D’autant plus que la pandémie de grippe A(H1N1) ne repose pas, selon lui, sur des données sanitaires vérifiées et vérifiables. « Les chiffres sont manipulés, falsifiés. En Angleterre, il suffit de téléphoner à SOS Santé et décrire des symptômes comme la fièvre ou la toux pour qu’on soit immédiatement catalogué atteint du virus, sans aucune analyse de laboratoire. Et on vous donne une prescription de tamiflu. »

C’est peut-être dans ce dernier élément que réside l’explication de délire gouvernemental et médiatique. « Les entreprises pharmaceutiques vont toucher plus de 40 milliards pour la production de vaccins », souligne le professeur Chossudovsky, tout en précisant que Donald Rumsfeld, l’ancien secrétaire à la Défense sous George W. Bush, faisait partie du conseil d’administration de la firme qui détient les droits intellectuels du tamiflu.

Alors, il y a pandémie ou pas? Le docteur Marc Zafran s’est chargé de remettre les pendules à l’heure en commentant les derniers rapports épidémiologiques hebdomadaires de l’Organisation mondiale de la santé. « Depuis juillet, on a répertorié 6 décès en France dus à la grippe A(H1N1), alors qu’il y a eu 650 morts par noyade. Au 15 septembre, dans l’ensemble de l’Europe, on dénombrait 52 000 cas de personnes atteintes et 157 décès. Dans le monde entier, on compte 4 052 décès. Rappelons qu’il y a deux millions de personnes qui meurent chaque année du paludisme. Voilà pour les chiffres. »

Le problème découle, selon lui, du fait que les relevés de l’OMS ne sont pas fiables, que des projections sont effectuées à partir de ces données selon des modèles mathématiques et que l’OMS diffuse les projections les plus pessimistes.

Bien sûr, il y a pandémie. « Comme la grippe saisonnière qui était aussi une pandémie. Une grippe a remplacé l’autre. Il n’y a rien d’exceptionnel là-dedans », déclare-t-il en soulignant que la pandémie a commencé en hiver dans l’hémisphère sud et qu’elle arrive maintenant dans l’hémisphère nord.

Y a-t-il des populations plus à risque? « Tous les virus sont dangereux pour les femmes enceintes. Les asthmatiques le sont aussi. Par contre, les gens de plus de 50 ans possèdent déjà les anti-corps nécessaires pour combattre le virus. »

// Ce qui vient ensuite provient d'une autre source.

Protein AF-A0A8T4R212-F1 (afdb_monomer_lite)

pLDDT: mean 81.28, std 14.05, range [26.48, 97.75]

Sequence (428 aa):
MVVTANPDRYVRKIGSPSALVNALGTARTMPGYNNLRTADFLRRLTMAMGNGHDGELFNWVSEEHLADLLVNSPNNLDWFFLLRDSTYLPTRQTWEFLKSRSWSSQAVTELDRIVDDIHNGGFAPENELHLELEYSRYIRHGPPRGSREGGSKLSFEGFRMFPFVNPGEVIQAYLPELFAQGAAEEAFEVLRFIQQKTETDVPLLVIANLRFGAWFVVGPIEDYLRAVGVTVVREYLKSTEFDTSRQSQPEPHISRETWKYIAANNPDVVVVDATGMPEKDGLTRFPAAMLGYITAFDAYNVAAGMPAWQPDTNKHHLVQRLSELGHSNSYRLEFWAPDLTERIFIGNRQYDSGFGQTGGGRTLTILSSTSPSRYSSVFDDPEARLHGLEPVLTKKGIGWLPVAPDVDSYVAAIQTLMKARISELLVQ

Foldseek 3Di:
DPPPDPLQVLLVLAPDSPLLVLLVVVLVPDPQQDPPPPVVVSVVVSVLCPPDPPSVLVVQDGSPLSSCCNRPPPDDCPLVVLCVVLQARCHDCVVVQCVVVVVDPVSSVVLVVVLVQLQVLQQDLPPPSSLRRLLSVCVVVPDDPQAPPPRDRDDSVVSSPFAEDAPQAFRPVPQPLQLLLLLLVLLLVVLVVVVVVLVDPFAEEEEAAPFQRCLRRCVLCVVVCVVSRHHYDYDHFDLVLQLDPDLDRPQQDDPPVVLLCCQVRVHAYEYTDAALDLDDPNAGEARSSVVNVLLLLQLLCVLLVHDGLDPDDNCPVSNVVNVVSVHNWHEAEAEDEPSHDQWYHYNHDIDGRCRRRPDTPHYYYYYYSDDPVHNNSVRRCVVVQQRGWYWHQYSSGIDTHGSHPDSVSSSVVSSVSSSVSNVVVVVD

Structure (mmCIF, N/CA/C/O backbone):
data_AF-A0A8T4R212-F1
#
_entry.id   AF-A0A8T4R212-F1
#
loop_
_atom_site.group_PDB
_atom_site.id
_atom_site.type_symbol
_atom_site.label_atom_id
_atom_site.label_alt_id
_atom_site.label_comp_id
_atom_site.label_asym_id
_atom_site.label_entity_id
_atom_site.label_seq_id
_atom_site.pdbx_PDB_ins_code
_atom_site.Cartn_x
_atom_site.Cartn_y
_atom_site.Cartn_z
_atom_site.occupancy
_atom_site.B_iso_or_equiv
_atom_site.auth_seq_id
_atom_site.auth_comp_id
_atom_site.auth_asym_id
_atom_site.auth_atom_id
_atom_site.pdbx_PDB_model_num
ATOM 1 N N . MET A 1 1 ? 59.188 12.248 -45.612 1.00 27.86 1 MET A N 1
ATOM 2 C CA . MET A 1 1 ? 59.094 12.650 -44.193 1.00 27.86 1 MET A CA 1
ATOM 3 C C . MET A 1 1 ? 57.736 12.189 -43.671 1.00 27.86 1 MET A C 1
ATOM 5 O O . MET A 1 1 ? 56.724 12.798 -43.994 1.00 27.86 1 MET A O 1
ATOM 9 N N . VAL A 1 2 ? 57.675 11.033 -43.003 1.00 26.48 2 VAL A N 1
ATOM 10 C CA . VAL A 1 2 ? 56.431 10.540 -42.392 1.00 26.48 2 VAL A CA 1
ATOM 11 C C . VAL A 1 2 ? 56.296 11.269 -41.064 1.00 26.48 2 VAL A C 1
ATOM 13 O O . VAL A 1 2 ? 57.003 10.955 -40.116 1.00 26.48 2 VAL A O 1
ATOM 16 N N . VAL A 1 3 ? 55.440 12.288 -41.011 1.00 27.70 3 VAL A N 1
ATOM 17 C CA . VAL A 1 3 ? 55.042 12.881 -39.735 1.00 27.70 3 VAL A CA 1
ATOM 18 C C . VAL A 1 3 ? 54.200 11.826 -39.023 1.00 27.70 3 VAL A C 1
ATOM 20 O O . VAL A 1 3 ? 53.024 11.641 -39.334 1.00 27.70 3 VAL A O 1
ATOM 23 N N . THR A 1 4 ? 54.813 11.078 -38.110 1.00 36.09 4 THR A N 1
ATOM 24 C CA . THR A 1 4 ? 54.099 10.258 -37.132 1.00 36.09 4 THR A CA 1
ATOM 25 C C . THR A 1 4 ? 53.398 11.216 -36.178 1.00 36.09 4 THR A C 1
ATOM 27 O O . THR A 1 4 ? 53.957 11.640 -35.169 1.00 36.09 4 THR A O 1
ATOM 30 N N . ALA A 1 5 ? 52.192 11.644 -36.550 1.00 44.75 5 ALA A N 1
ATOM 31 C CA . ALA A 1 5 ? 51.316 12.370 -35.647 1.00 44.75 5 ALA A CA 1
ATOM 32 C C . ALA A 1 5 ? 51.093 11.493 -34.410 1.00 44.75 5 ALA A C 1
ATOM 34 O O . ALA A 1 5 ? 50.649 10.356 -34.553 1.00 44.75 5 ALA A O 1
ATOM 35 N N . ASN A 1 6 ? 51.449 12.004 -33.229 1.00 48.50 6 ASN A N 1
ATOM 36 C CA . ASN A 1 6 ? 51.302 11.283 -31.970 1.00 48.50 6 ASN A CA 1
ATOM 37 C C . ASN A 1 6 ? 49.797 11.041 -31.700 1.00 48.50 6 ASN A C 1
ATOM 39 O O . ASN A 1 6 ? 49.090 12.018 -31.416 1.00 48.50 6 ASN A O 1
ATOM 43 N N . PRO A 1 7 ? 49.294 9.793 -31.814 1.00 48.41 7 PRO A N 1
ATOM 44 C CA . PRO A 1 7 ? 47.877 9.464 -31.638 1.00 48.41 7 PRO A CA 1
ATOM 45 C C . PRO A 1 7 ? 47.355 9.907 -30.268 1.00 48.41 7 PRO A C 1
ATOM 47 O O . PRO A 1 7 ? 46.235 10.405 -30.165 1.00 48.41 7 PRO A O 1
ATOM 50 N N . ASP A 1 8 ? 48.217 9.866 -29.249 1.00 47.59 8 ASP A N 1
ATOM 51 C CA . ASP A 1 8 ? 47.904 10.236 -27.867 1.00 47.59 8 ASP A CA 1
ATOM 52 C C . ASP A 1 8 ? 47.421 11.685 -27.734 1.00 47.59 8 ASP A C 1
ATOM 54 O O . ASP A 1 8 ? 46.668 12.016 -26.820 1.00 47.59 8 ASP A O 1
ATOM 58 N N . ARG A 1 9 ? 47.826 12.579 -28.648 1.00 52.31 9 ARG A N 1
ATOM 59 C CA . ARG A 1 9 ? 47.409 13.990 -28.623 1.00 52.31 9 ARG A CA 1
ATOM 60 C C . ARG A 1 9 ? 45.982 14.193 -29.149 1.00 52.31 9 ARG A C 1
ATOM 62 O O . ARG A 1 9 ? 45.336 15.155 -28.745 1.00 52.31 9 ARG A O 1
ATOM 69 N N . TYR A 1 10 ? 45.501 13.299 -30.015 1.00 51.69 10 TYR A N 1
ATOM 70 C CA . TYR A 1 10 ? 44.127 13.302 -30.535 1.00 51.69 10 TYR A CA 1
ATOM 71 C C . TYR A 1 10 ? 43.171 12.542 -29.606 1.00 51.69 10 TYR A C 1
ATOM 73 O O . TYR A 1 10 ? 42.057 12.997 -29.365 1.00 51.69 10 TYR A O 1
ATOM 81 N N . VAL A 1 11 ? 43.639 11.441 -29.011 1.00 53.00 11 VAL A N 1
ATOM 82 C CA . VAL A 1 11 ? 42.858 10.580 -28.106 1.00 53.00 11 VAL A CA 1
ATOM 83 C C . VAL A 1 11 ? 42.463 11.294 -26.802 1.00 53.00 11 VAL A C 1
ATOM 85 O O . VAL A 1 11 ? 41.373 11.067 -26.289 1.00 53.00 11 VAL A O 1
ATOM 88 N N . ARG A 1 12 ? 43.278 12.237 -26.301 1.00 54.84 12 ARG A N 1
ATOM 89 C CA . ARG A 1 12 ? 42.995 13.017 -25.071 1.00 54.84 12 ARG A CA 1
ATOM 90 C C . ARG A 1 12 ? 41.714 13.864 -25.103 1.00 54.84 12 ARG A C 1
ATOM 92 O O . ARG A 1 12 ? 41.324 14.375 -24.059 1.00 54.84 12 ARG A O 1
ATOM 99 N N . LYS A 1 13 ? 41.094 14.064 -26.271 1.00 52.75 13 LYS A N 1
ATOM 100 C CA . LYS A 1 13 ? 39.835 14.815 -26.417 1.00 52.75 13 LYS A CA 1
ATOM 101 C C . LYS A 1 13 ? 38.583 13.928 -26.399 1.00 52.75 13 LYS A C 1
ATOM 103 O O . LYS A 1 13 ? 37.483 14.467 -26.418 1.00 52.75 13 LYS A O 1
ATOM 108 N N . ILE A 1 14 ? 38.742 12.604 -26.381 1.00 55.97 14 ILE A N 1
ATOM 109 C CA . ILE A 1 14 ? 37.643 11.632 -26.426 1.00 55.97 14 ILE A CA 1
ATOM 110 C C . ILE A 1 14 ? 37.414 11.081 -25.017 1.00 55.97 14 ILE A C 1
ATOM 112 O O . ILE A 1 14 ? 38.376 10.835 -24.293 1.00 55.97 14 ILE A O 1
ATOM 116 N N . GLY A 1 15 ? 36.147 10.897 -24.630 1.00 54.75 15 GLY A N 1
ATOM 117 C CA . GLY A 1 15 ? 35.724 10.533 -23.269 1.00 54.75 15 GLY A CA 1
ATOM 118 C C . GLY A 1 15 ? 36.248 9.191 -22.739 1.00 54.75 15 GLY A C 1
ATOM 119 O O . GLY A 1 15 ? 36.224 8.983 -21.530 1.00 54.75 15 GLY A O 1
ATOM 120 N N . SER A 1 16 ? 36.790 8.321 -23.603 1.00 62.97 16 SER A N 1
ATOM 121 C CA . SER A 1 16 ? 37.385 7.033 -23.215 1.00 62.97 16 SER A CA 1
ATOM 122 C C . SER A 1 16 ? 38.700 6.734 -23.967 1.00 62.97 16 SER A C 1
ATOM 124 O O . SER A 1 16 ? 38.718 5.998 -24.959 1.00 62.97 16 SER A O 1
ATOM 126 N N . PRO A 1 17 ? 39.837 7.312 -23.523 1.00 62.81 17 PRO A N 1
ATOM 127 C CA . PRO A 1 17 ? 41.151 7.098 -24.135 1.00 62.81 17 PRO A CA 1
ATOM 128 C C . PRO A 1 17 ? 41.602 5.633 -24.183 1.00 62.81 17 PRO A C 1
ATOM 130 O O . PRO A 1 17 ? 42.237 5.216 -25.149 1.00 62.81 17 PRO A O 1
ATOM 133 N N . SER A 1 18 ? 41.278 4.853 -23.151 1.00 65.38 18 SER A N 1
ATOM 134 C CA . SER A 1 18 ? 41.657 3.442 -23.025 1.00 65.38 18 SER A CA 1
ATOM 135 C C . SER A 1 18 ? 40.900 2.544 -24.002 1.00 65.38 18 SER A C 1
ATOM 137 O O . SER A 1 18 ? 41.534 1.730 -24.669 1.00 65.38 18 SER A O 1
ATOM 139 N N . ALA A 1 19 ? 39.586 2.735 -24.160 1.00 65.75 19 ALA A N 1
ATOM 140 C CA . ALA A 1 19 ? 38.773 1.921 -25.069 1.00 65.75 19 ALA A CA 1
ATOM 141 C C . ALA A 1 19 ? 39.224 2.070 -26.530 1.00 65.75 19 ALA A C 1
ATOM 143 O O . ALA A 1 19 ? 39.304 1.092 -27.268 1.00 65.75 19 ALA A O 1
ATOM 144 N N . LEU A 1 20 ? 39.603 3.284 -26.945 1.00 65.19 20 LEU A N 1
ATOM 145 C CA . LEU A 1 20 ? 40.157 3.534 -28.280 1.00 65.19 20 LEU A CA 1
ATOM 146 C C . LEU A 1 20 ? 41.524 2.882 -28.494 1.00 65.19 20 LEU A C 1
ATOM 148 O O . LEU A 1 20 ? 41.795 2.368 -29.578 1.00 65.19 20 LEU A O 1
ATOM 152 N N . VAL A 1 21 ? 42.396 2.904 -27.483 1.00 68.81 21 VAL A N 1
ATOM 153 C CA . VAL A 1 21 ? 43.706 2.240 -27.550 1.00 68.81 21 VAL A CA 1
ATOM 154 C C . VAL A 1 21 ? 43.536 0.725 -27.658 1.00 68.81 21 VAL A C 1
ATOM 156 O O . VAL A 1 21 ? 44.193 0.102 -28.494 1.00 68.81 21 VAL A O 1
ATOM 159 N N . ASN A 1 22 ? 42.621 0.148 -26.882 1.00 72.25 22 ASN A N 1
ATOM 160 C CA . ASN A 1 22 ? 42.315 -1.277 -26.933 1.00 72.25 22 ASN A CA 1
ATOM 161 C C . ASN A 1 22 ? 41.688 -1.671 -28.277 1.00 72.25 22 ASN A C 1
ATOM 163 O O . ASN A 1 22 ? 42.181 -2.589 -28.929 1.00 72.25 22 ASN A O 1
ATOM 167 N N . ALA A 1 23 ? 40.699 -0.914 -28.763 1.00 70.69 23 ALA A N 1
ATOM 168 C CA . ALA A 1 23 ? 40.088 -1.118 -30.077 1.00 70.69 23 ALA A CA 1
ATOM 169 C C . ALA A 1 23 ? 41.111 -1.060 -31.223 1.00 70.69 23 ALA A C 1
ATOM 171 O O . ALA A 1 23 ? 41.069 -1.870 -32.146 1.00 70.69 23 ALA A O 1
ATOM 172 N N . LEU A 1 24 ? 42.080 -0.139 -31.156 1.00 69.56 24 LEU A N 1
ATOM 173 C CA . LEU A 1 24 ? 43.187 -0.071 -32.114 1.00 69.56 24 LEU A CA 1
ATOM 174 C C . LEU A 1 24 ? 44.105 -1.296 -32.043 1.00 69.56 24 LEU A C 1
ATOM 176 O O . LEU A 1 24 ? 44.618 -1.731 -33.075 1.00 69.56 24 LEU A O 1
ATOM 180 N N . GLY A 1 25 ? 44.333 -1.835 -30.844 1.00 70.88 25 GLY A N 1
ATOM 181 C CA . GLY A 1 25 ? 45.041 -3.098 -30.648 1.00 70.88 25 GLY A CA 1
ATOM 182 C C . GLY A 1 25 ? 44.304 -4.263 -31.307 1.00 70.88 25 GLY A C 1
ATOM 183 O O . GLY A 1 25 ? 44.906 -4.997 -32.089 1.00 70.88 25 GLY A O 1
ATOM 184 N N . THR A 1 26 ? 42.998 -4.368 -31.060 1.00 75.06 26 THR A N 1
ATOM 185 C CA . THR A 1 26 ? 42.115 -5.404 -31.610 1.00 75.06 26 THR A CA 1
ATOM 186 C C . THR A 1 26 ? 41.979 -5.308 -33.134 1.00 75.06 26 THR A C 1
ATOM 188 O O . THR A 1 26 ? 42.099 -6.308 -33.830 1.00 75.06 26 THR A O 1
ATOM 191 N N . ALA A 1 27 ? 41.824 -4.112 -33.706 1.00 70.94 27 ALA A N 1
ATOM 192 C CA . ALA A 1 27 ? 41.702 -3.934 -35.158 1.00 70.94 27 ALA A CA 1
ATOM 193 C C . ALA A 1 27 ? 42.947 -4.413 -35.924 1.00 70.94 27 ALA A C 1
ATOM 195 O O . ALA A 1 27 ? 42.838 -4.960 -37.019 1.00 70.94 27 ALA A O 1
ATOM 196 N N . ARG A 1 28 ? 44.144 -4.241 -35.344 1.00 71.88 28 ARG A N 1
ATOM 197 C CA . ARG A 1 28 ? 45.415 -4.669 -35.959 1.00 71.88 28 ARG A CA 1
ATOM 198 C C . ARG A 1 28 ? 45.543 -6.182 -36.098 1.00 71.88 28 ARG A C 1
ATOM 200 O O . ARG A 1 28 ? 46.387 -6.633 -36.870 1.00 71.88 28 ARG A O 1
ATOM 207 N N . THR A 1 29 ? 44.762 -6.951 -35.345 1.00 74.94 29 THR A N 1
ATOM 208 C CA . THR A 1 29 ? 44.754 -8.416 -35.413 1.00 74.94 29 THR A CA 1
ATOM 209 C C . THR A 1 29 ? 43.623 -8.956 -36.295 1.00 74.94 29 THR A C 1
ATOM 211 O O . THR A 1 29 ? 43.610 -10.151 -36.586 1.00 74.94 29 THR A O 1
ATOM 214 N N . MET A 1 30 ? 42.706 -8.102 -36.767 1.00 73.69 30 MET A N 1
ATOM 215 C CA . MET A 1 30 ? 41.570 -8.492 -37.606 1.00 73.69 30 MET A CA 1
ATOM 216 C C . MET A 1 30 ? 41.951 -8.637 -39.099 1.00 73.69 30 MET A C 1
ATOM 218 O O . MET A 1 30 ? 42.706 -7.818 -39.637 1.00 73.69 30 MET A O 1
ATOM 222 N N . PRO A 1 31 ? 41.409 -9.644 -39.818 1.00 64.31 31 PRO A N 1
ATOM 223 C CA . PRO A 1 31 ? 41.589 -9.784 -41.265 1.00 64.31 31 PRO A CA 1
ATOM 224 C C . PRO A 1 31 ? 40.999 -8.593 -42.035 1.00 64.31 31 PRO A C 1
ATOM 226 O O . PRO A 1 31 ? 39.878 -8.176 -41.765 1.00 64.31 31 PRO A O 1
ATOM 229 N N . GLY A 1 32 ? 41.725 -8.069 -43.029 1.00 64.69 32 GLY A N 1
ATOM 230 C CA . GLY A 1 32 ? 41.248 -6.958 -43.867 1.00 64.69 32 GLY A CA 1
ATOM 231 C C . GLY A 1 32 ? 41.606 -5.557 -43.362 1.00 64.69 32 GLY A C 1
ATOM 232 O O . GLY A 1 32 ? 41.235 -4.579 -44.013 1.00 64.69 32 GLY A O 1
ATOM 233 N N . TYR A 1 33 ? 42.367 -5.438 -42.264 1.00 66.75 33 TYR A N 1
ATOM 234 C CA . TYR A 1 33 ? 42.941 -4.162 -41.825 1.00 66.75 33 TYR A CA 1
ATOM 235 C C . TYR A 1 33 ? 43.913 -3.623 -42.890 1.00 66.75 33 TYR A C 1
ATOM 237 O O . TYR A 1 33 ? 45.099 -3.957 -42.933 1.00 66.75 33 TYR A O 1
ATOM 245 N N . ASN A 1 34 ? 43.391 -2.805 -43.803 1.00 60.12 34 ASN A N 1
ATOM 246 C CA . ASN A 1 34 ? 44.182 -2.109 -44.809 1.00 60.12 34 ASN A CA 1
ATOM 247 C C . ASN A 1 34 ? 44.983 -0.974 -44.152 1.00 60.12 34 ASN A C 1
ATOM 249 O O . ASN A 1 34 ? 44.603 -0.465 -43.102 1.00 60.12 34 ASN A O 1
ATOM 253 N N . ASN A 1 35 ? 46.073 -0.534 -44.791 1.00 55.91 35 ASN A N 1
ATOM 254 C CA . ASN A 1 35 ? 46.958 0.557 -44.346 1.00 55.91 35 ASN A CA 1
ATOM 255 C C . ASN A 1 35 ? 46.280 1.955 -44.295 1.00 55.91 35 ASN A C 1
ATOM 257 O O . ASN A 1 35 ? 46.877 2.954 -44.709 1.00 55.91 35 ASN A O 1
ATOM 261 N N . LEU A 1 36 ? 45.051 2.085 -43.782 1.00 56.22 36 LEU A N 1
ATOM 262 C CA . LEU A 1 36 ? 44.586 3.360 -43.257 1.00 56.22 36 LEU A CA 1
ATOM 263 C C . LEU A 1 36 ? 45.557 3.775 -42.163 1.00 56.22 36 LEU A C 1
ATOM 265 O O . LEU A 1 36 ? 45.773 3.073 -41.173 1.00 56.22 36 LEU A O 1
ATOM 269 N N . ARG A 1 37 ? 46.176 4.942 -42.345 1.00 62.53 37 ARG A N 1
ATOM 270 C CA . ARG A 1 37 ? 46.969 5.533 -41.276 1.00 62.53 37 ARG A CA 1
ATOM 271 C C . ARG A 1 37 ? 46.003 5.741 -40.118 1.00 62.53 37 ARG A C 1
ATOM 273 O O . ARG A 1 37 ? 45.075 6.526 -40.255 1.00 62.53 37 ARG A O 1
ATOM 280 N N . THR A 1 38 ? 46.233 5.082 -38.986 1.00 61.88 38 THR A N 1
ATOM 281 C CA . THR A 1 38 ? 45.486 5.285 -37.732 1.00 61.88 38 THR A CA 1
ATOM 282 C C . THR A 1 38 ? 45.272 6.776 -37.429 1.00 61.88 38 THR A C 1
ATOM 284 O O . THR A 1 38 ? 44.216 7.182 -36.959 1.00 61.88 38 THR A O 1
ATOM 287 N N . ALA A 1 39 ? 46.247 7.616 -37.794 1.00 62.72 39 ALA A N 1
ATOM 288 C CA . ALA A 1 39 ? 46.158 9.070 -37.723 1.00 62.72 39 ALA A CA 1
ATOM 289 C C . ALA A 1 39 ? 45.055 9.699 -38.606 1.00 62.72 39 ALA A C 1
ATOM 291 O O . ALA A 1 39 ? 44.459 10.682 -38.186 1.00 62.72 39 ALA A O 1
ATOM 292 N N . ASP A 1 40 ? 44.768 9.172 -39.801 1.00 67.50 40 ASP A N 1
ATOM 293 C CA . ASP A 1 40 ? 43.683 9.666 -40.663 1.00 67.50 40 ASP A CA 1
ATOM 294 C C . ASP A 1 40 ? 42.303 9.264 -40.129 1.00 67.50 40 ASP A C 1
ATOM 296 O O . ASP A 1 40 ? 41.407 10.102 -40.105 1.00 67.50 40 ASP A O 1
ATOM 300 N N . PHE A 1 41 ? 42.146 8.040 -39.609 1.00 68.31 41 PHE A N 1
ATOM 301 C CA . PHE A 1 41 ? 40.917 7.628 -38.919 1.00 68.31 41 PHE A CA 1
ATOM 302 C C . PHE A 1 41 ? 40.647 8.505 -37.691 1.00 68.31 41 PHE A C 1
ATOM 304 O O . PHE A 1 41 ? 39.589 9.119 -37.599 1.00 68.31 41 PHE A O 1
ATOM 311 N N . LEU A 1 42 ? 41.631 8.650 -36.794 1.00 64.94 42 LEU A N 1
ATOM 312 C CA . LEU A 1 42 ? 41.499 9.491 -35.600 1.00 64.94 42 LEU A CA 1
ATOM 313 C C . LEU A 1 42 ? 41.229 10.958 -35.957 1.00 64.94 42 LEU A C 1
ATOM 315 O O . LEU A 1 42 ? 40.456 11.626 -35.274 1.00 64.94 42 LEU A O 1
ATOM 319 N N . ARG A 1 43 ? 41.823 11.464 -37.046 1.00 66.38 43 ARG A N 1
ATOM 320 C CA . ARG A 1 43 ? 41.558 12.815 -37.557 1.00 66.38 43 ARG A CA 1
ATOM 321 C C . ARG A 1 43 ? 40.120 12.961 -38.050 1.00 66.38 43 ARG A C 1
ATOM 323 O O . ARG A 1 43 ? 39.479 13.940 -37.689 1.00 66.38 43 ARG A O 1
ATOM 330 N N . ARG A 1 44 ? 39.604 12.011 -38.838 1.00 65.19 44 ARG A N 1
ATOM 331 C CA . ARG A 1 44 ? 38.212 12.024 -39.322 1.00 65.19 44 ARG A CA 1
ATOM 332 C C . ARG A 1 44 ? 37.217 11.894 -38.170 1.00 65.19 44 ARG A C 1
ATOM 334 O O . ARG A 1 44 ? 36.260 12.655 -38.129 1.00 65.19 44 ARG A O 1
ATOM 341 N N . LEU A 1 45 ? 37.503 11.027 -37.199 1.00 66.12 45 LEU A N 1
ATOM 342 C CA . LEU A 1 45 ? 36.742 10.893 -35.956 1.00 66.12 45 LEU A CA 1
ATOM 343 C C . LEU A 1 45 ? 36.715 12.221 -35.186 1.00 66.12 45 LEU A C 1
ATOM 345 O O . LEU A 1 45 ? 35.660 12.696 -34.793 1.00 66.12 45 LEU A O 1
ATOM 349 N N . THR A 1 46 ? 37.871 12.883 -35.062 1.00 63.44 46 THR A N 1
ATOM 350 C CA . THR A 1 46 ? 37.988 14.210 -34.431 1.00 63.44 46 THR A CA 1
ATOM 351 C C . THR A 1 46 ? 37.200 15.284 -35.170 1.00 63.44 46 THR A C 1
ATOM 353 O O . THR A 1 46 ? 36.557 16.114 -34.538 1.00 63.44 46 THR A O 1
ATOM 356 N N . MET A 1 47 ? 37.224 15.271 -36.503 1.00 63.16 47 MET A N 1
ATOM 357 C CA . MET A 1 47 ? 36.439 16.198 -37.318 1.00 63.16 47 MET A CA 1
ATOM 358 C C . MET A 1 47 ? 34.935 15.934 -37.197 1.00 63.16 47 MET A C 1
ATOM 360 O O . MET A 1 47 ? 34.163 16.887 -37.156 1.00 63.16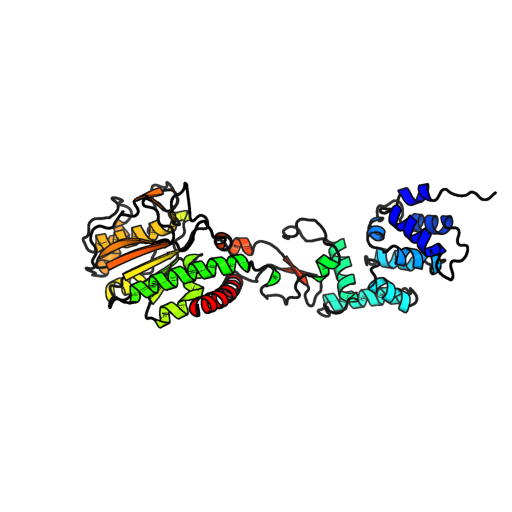 47 MET A O 1
ATOM 364 N N . ALA A 1 48 ? 34.529 14.668 -37.090 1.00 57.19 48 ALA A N 1
ATOM 365 C CA . ALA A 1 48 ? 33.135 14.284 -36.907 1.00 57.19 48 ALA A CA 1
ATOM 366 C C . ALA A 1 48 ? 32.552 14.717 -35.555 1.00 57.19 48 ALA A C 1
ATOM 368 O O . ALA A 1 48 ? 31.360 14.995 -35.460 1.00 57.19 48 ALA A O 1
ATOM 369 N N . MET A 1 49 ? 33.389 14.851 -34.527 1.00 56.75 49 MET A N 1
ATOM 370 C CA . MET A 1 49 ? 32.964 15.303 -33.199 1.00 56.75 49 MET A CA 1
ATOM 371 C C . MET A 1 49 ? 32.722 16.821 -33.096 1.00 56.75 49 MET A C 1
ATOM 373 O O . MET A 1 49 ? 32.093 17.272 -32.145 1.00 56.75 49 MET A O 1
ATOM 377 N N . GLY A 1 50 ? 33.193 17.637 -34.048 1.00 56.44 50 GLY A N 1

Faut-il vacciner la population? « S’il faut vacciner, commençons par les gens à risque, les autochtones, les sans-abri. Curieusement, je n’ai pas entendu personne mentionner les sans-abri. »

Y aura-t-il vaccination obligatoire au Canada, maintenant que le pays a acquis 50 millions de doses pour une population de 30 millions d’habitants ? Comme le soulignait un participant, « on a justifié l’achat de tant de doses en déclarant qu’il en faudrait deux par personne. Maintenant, on dit qu’une suffira. Finalement, on vaccinera les clientèles habituelles de la grippe traditionnelle. Les vaccins sont achetés et Big Pharma a encaissé les profits. »

Quant au docteur Zafran, il déclare : « En tant que médecin de famille, père de 8 enfants et lecteur assidu de littérature scientifique, je ne me ferai pas vacciné et les membres de ma famille non plus. » Une déclaration endossée par Gilles Bibeau et Michel Chossudovsky.